▶ _TASK BRIEF_:
Copy exactly the lines from the first line of the records below through the line containing "ATOM 9 N N .", including both, and nothing else.

▶ _THE DATA_:
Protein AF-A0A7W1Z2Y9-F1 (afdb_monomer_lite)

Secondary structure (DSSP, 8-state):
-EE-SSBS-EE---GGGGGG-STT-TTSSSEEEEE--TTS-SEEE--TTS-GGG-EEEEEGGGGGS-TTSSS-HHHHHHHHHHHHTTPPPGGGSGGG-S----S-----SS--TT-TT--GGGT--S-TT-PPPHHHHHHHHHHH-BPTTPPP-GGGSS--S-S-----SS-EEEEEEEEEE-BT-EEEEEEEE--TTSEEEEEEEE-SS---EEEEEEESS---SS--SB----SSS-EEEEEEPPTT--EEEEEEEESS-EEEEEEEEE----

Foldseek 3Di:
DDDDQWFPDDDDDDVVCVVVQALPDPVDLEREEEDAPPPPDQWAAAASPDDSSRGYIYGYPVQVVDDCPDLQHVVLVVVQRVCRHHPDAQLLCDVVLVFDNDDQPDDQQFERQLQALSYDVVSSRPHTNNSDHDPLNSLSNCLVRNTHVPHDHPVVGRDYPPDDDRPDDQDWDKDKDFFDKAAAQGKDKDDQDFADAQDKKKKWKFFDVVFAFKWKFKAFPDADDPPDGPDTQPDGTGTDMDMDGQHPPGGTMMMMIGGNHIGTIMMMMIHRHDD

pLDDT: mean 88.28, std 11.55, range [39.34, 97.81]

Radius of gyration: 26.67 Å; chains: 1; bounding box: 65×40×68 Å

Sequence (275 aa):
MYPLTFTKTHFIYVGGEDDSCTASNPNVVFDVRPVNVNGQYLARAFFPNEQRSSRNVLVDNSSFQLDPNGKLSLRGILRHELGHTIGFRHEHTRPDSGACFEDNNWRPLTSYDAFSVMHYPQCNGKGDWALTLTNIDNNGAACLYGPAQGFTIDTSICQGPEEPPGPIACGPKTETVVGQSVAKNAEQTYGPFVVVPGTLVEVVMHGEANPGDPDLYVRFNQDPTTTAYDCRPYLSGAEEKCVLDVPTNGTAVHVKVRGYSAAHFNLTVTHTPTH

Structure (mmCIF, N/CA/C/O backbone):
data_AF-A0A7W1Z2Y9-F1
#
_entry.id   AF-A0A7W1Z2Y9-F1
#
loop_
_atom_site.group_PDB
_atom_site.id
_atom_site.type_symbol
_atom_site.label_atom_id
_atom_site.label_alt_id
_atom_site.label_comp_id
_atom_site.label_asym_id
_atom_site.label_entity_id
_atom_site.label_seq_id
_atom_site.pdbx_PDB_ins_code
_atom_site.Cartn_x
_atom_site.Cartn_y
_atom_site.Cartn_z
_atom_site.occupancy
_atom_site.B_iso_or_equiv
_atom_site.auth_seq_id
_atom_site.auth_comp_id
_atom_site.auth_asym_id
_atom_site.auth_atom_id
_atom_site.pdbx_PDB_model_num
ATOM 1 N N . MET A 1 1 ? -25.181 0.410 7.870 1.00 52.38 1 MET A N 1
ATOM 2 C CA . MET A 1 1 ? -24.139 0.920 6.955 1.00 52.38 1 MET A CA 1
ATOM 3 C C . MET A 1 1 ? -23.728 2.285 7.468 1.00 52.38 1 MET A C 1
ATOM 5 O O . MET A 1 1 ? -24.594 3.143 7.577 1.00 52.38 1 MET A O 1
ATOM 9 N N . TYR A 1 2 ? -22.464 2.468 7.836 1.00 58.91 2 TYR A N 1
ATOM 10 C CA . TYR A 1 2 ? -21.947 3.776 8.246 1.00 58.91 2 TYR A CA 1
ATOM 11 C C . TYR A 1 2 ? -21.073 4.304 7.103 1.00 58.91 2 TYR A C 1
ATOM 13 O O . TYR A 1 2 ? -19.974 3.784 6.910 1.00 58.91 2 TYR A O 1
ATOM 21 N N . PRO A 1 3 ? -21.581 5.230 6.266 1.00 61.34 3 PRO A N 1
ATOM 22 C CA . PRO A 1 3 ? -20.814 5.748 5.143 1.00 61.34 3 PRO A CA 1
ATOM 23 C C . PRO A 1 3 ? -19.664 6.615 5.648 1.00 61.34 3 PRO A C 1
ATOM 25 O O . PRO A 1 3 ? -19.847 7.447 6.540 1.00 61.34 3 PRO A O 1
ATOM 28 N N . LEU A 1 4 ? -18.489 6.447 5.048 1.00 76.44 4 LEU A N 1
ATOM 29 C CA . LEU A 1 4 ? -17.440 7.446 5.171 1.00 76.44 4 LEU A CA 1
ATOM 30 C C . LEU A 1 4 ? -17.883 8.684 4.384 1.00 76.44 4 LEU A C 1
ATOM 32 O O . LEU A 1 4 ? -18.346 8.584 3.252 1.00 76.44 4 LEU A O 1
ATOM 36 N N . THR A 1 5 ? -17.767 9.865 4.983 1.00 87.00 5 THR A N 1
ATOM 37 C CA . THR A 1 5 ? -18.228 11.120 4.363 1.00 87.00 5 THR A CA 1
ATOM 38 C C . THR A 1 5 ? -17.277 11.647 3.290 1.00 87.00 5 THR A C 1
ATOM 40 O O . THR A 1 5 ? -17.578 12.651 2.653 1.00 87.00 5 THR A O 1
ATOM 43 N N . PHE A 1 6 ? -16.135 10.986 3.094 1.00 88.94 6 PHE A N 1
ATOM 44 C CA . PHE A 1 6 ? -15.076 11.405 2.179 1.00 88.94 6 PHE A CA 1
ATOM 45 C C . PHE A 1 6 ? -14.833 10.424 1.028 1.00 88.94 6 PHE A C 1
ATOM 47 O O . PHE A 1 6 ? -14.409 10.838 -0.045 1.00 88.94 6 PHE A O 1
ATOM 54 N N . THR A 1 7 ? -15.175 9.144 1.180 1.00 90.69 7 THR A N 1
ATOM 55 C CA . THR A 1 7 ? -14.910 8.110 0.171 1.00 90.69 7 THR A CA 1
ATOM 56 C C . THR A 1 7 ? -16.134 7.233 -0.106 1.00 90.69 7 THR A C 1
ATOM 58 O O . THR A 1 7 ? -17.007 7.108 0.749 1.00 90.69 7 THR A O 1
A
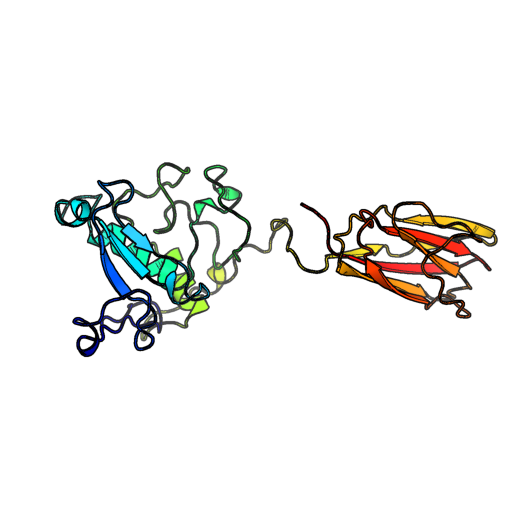TOM 61 N N . LYS A 1 8 ? -16.212 6.594 -1.281 1.00 88.88 8 LYS A N 1
ATOM 62 C CA . LYS A 1 8 ? -17.307 5.668 -1.657 1.00 88.88 8 LYS A CA 1
ATOM 63 C C . LYS A 1 8 ? -17.245 4.304 -0.958 1.00 88.88 8 LYS A C 1
ATOM 65 O O . LYS A 1 8 ? -17.996 3.394 -1.306 1.00 88.88 8 LYS A O 1
ATOM 70 N N . THR A 1 9 ? -16.359 4.144 0.017 1.00 87.44 9 THR A N 1
ATOM 71 C CA . THR A 1 9 ? -16.225 2.917 0.802 1.00 87.44 9 THR A CA 1
ATOM 72 C C . THR A 1 9 ? -17.212 2.888 1.967 1.00 87.44 9 THR A C 1
ATOM 74 O O . THR A 1 9 ? -17.394 3.870 2.691 1.00 87.44 9 THR A O 1
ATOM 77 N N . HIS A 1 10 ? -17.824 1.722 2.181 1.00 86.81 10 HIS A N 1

▶ _ANSWER SPACE_:
Protein AF-A0A7W1Z2Y9-F1 (afdb_monomer_lite)

Secondary structure (DSSP, 8-state):
-EE-SSBS-EE---GGGGGG-STT-TTSSSEEEEE--TTS-SEEE--TTS-GGG-EEEEEGGGGGS-TTSSS-HHHHHHHHHHHHTTPPPGGGSGGG-S----S-----SS--TT-TT--GGGT--S-TT-PPPHHHHHHHHHHH-BPTTPPP-GGGSS--S-S-----SS-EEEEEEEEEE-BT-EEEEEEEE--TTSEEEEEEEE-SS---EEEEEEESS---SS--SB----SSS-EEEEEEPPTT--EEEEEEEESS-EEEEEEEEE----

Foldseek 3Di:
DDDDQWFPDDDDDDVVCVVVQALPDPVDLEREEEDAPPPPDQWAAAASPDDSSRGYIYGYPVQVVDDCPDLQHVVLVVVQRVCRHHPDAQLLCDVVLVFDNDDQPDDQQFERQLQALSYDVVSSRPHTNNSDHDPLNSLSNCLVRNTHVPHDHPVVGRDYPPDDDRPDDQDWDKDKDFFDKAAAQGKDKDDQDFADAQDKKKKWKFFDVVFAFKWKFKAFPDADDPPDGPDTQPDGTGTDMDMDGQHPPGGTMMMMIGGNHIGTIMMMMIHRHDD

pLDDT: mean 88.28, std 11.55, range [39.34, 97.81]

Radius of gyration: 26.67 Å; chains: 1; bounding box: 65×40×68 Å

Sequence (275 aa):
MYPLTFTKTHFIYVGGEDDSCTASNPNVVFDVRPVNVNGQYLARAFFPNEQRSSRNVLVDNSSFQLDPNGKLSLRGILRHELGHTIGFRHEHTRPDSGACFEDNNWRPLTSYDAFSVMHYPQCNGKGDWALTLTNIDNNGAACLYGPAQGFTIDTSICQGPEEPPGPIACGPKTETVVGQSVAKNAEQTYGPFVVVPGTLVEVVMHGEANPGDPDLYVRFNQDPTTTAYDCRPYLSGAEEKCVLDVPTNGTAVHVKVRGYSAAHFNLTVTHTPTH

Structure (mmCIF, N/CA/C/O backbone):
data_AF-A0A7W1Z2Y9-F1
#
_entry.id   AF-A0A7W1Z2Y9-F1
#
loop_
_atom_site.group_PDB
_atom_site.id
_atom_site.type_symbol
_atom_site.label_atom_id
_atom_site.label_alt_id
_atom_site.label_comp_id
_atom_site.label_asym_id
_atom_site.label_entity_id
_atom_site.label_seq_id
_atom_site.pdbx_PDB_ins_code
_atom_site.Cartn_x
_atom_site.Cartn_y
_atom_site.Cartn_z
_atom_site.occupancy
_atom_site.B_iso_or_equiv
_atom_site.auth_seq_id
_atom_site.auth_comp_id
_atom_site.auth_asym_id
_atom_site.auth_atom_id
_atom_site.pdbx_PDB_model_num
ATOM 1 N N . MET A 1 1 ? -25.181 0.410 7.870 1.00 52.38 1 MET A N 1
ATOM 2 C CA . MET A 1 1 ? -24.139 0.920 6.955 1.00 52.38 1 MET A CA 1
ATOM 3 C C . MET A 1 1 ? -23.728 2.285 7.468 1.00 52.38 1 MET A C 1
ATOM 5 O O . MET A 1 1 ? -24.594 3.143 7.577 1.00 52.38 1 MET A O 1
ATOM 9 N N . TYR A 1 2 ? -22.464 2.468 7.836 1.00 58.91 2 TYR A N 1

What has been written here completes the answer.